## Del Pezzo elliptic fibrations

Luca Ugaglia
Università degli studi di Palermo
Abstract:
Given an elliptic fibration
$\pi:X\to W$
, i.e. a morphism whose general fiber is a genus one curve, the set of rational sections turns out to be a group (once we fix the origin), called the Mordell Weil group of
$\pi$
.
First aim of this talk is to describe the Mordell Weil group of the so called del Pezzo elliptic fibrations, i.e. elliptic fibrations obtained via the following construction. We take
$Y$
to be a complex del Pezzo variety of degree
$d\leq 4$
and dimension
$n\geq 3$
, and let
$H$
be an ample class such that
$-K_Y=(n-1)H$
. A linear subsystem of
$|H|$
with zero dimensional base locus of length
$d$
defines a rational map onto
$\mathbb{P}^{n-1}$
, whose general pseudofibers are genus one curves. Resolving the indeterminacy of this map we obtain an elliptic fibration
$\pi:X\to\mathbb{P}^{n-1}$
.
Relying on the above result we then prove that the Mordell Weil group of a del Pezzo elliptic fibration
$\pi:X\to\mathbb{P}^{n-1}$
is finite if and only if the Cox ring [1]
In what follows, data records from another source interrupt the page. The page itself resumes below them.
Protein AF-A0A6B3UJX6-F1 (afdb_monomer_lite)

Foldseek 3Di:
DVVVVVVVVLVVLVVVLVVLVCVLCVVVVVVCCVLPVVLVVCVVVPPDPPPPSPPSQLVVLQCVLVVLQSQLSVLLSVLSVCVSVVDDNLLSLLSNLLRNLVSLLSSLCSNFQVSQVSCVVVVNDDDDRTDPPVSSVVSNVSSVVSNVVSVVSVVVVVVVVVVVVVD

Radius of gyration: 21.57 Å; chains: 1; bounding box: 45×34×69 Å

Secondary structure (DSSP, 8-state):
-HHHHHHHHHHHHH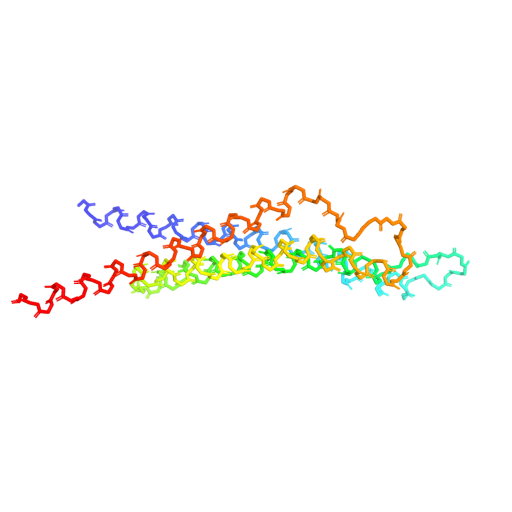HHHHHHHHHHHHHHHHHHIIIIIHHHHHHHH--STT-----HHHHHHHHHHHHHHHHHHHHHHHHHHHHHTT--HHHHHHHHHHHHHHHHHHHHHIIIIIIHHHHHHTT---S-S----HHHHHHHHHHHHHHHHHHHHHHHHHHHHHHHHH-

Structure (mmCIF, N/CA/C/O backbone):
data_AF-A0A6B3UJX6-F1
#
_entry.id   AF-A0A6B3UJX6-F1
#
loop_
_atom_site.group_PDB
_atom_site.id
_atom_site.type_symbol
_atom_site.label_atom_id
_atom_site.label_alt_id
_atom_site.label_comp_id
_atom_site.label_asym_id
_atom_site.label_entity_id
_atom_site.label_seq_id
_atom_site.pdbx_PDB_ins_code
_atom_site.Cartn_x
_atom_site.Cartn_y
_atom_site.Cartn_z
_atom_site.occupancy
_atom_site.B_iso_or_equiv
_atom_site.auth_seq_id
_atom_site.auth_comp_id
_atom_site.auth_asym_id
_atom_site.auth_atom_id
_atom_site.pdbx_PDB_model_num
ATOM 1 N N . MET A 1 1 ? -17.747 16.284 29.397 1.00 54.00 1 MET A N 1
ATOM 2 C CA . MET A 1 1 ? -16.297 16.222 29.090 1.00 54.00 1 MET A CA 1
ATOM 3 C C . MET A 1 1 ? -15.990 15.180 28.007 1.00 54.00 1 MET A C 1
ATOM 5 O O . MET A 1 1 ? -15.366 15.545 27.022 1.00 54.00 1 MET A O 1
ATOM 9 N N . ALA A 1 2 ? -16.525 13.953 28.091 1.00 61.56 2 ALA A N 1
ATOM 10 C CA . ALA A 1 2 ? -16.317 12.884 27.097 1.00 61.56 2 ALA A CA 1
ATOM 11 C C . ALA A 1 2 ? -16.788 13.191 25.650 1.00 61.56 2 ALA A C 1
ATOM 13 O O . ALA A 1 2 ? -16.143 12.789 24.685 1.00 61.56 2 ALA A O 1
ATOM 14 N N . GLU A 1 3 ? -17.879 13.942 25.458 1.00 55.16 3 GLU A N 1
ATOM 15 C CA . GLU A 1 3 ? -18.394 14.255 24.109 1.00 55.16 3 GLU A CA 1
ATOM 16 C C . GLU A 1 3 ? -17.489 15.200 23.296 1.00 55.16 3 GLU A C 1
ATOM 18 O O . GLU A 1 3 ? -17.459 15.133 22.064 1.00 55.16 3 GLU A O 1
ATOM 23 N N . ALA A 1 4 ? -16.728 16.068 23.972 1.00 61.50 4 ALA A N 1
ATOM 24 C CA . ALA A 1 4 ? -15.800 16.994 23.327 1.00 61.50 4 ALA A CA 1
ATOM 25 C C . ALA A 1 4 ? -14.549 16.270 22.795 1.00 61.50 4 ALA A C 1
ATOM 27 O O . ALA A 1 4 ? -14.107 16.555 21.680 1.00 61.50 4 ALA A O 1
ATOM 28 N N . GLU A 1 5 ? -14.034 15.281 23.535 1.00 57.94 5 GLU A N 1
ATOM 29 C CA . GLU A 1 5 ? -12.926 14.422 23.088 1.00 57.94 5 GLU A CA 1
ATOM 30 C C . GLU A 1 5 ? -13.335 13.496 21.937 1.00 57.94 5 GLU A C 1
ATOM 32 O O . GLU A 1 5 ? -12.601 13.339 20.962 1.00 57.94 5 GLU A O 1
ATOM 37 N N . LEU A 1 6 ? -14.553 12.950 21.973 1.00 58.69 6 LEU A N 1
ATOM 38 C CA . LEU A 1 6 ? -15.097 12.159 20.863 1.00 58.69 6 LEU A CA 1
ATOM 39 C C . LEU A 1 6 ? -15.220 12.980 19.568 1.00 58.69 6 LEU A C 1
ATOM 41 O O . LEU A 1 6 ? -14.948 12.472 18.475 1.00 58.69 6 LEU A O 1
ATOM 45 N N . LYS A 1 7 ? -15.596 14.262 19.665 1.00 60.06 7 LYS A N 1
ATOM 46 C CA . LYS A 1 7 ? -15.648 15.175 18.510 1.00 60.06 7 LYS A CA 1
ATOM 47 C C . LYS A 1 7 ? -14.256 15.519 17.973 1.00 60.06 7 LYS A C 1
ATOM 49 O O . LYS A 1 7 ? -14.081 15.522 16.752 1.00 60.06 7 LYS A O 1
ATOM 54 N N . SER A 1 8 ? -13.276 15.780 18.843 1.00 57.03 8 SER A N 1
ATOM 55 C CA . SER A 1 8 ? -11.901 16.093 18.422 1.00 57.03 8 SER A CA 1
ATOM 56 C C . SER A 1 8 ? -11.210 14.882 17.778 1.00 57.03 8 SER A C 1
ATOM 58 O O . SER A 1 8 ? -10.577 15.028 16.731 1.00 57.03 8 SER A O 1
ATOM 60 N N . LEU A 1 9 ? -11.437 13.670 18.299 1.00 56.94 9 LEU A N 1
ATOM 61 C CA . LEU A 1 9 ? -10.959 12.413 17.708 1.00 56.94 9 LEU A CA 1
ATOM 62 C C . LEU A 1 9 ? -11.565 12.150 16.320 1.00 56.94 9 LEU A C 1
ATOM 64 O O . LEU A 1 9 ? -10.849 11.769 15.388 1.00 56.94 9 LEU A O 1
ATOM 68 N N . ARG A 1 10 ? -12.868 12.414 16.135 1.00 59.56 10 ARG A N 1
ATOM 69 C CA . ARG A 1 10 ? -13.550 12.283 14.830 1.00 59.56 10 ARG A CA 1
ATOM 70 C C . ARG A 1 10 ? -13.038 13.288 13.793 1.00 59.56 10 ARG A C 1
ATOM 72 O O . ARG A 1 10 ? -12.868 12.931 12.626 1.00 59.56 10 ARG A O 1
ATOM 79 N N . LEU A 1 11 ? -12.761 14.527 14.205 1.00 59.44 11 LEU A N 1
ATOM 80 C CA . LEU A 1 11 ? -12.181 15.564 13.340 1.00 59.44 11 LEU A CA 1
ATOM 81 C C . LEU A 1 11 ? -10.728 15.251 12.953 1.00 59.44 11 LEU A C 1
ATOM 83 O O . LEU A 1 11 ? -10.375 15.370 11.778 1.00 59.44 11 LEU A O 1
ATOM 87 N N . ASN A 1 12 ? -9.914 14.785 13.903 1.00 62.06 12 ASN A N 1
ATOM 88 C CA . ASN A 1 12 ? -8.534 14.369 13.641 1.00 62.06 12 ASN A CA 1
ATOM 89 C C . ASN A 1 12 ? -8.473 13.157 12.700 1.00 62.06 12 ASN A C 1
ATOM 91 O O . ASN A 1 12 ? -7.653 13.137 11.785 1.00 62.06 12 ASN A O 1
ATOM 95 N N . SER A 1 13 ? -9.404 12.208 12.836 1.00 57.72 13 SER A N 1
ATOM 96 C CA . SER A 1 13 ? -9.509 11.043 11.943 1.00 57.72 13 SER A CA 1
ATOM 97 C C . SER A 1 13 ? -9.885 11.432 10.506 1.00 57.72 13 SER A C 1
ATOM 99 O O . SER A 1 13 ? -9.329 10.889 9.551 1.00 57.72 13 SER A O 1
ATOM 101 N N . ARG A 1 14 ? -10.780 12.419 10.325 1.00 58.66 14 ARG A N 1
ATOM 102 C CA . ARG A 1 14 ? -11.104 12.971 8.993 1.00 58.66 14 ARG A CA 1
ATOM 103 C C . ARG A 1 14 ? -9.917 13.705 8.369 1.00 58.66 14 ARG A C 1
ATOM 105 O O . ARG A 1 14 ? -9.639 13.488 7.195 1.00 58.66 14 ARG A O 1
ATOM 112 N N . ARG A 1 15 ? -9.184 14.506 9.151 1.00 59.12 15 ARG A N 1
ATOM 113 C CA . ARG A 1 15 ? -7.964 15.187 8.681 1.00 59.12 15 ARG A CA 1
ATOM 114 C C . ARG A 1 15 ? -6.872 14.207 8.271 1.00 59.12 15 ARG A C 1
ATOM 116 O O . ARG A 1 15 ? -6.266 14.408 7.227 1.00 59.12 15 ARG A O 1
ATOM 123 N N . LEU A 1 16 ? -6.653 13.139 9.040 1.00 60.31 16 LEU A N 1
ATOM 124 C CA . LEU A 1 16 ? -5.715 12.082 8.658 1.00 60.31 16 LEU A CA 1
ATOM 125 C C . LEU A 1 16 ? -6.148 11.400 7.360 1.00 60.31 16 LEU A C 1
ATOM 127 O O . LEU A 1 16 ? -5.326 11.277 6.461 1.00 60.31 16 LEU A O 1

$\mathcal{R}(X)=\bigoplus_{[D]\in{\rm Pic}(X)} H^0(X,\mathcal{O}_X(D))$
of the variety
$X$
is a finitely generated
$\mathbb{C}$
-algebra [2, 3].
This is a joint work with J. Hausen, A. Laface and A. L. Tironi.
References
[1] I. Arzhantsev, U. Derenthal, J. Hausen, and A. Laface, Cox rings, Cambridge Studies in Advanced Mathematics, vol. 144, Cambridge University Press, Cambridge, 2015.
[2] J. Hausen, A. Laface, A.L. Tironi and L. Ugaglia: On cubic elliptic varieties, Transactions of the American Mathematical Society, 368 (2016), no. 1, 689–708.
[3] A. Laface, A. L. Tironi and L. Ugaglia: Del Pezzo elliptic varieties of degree
$d\leq 4$
, arXiv:1509.09220.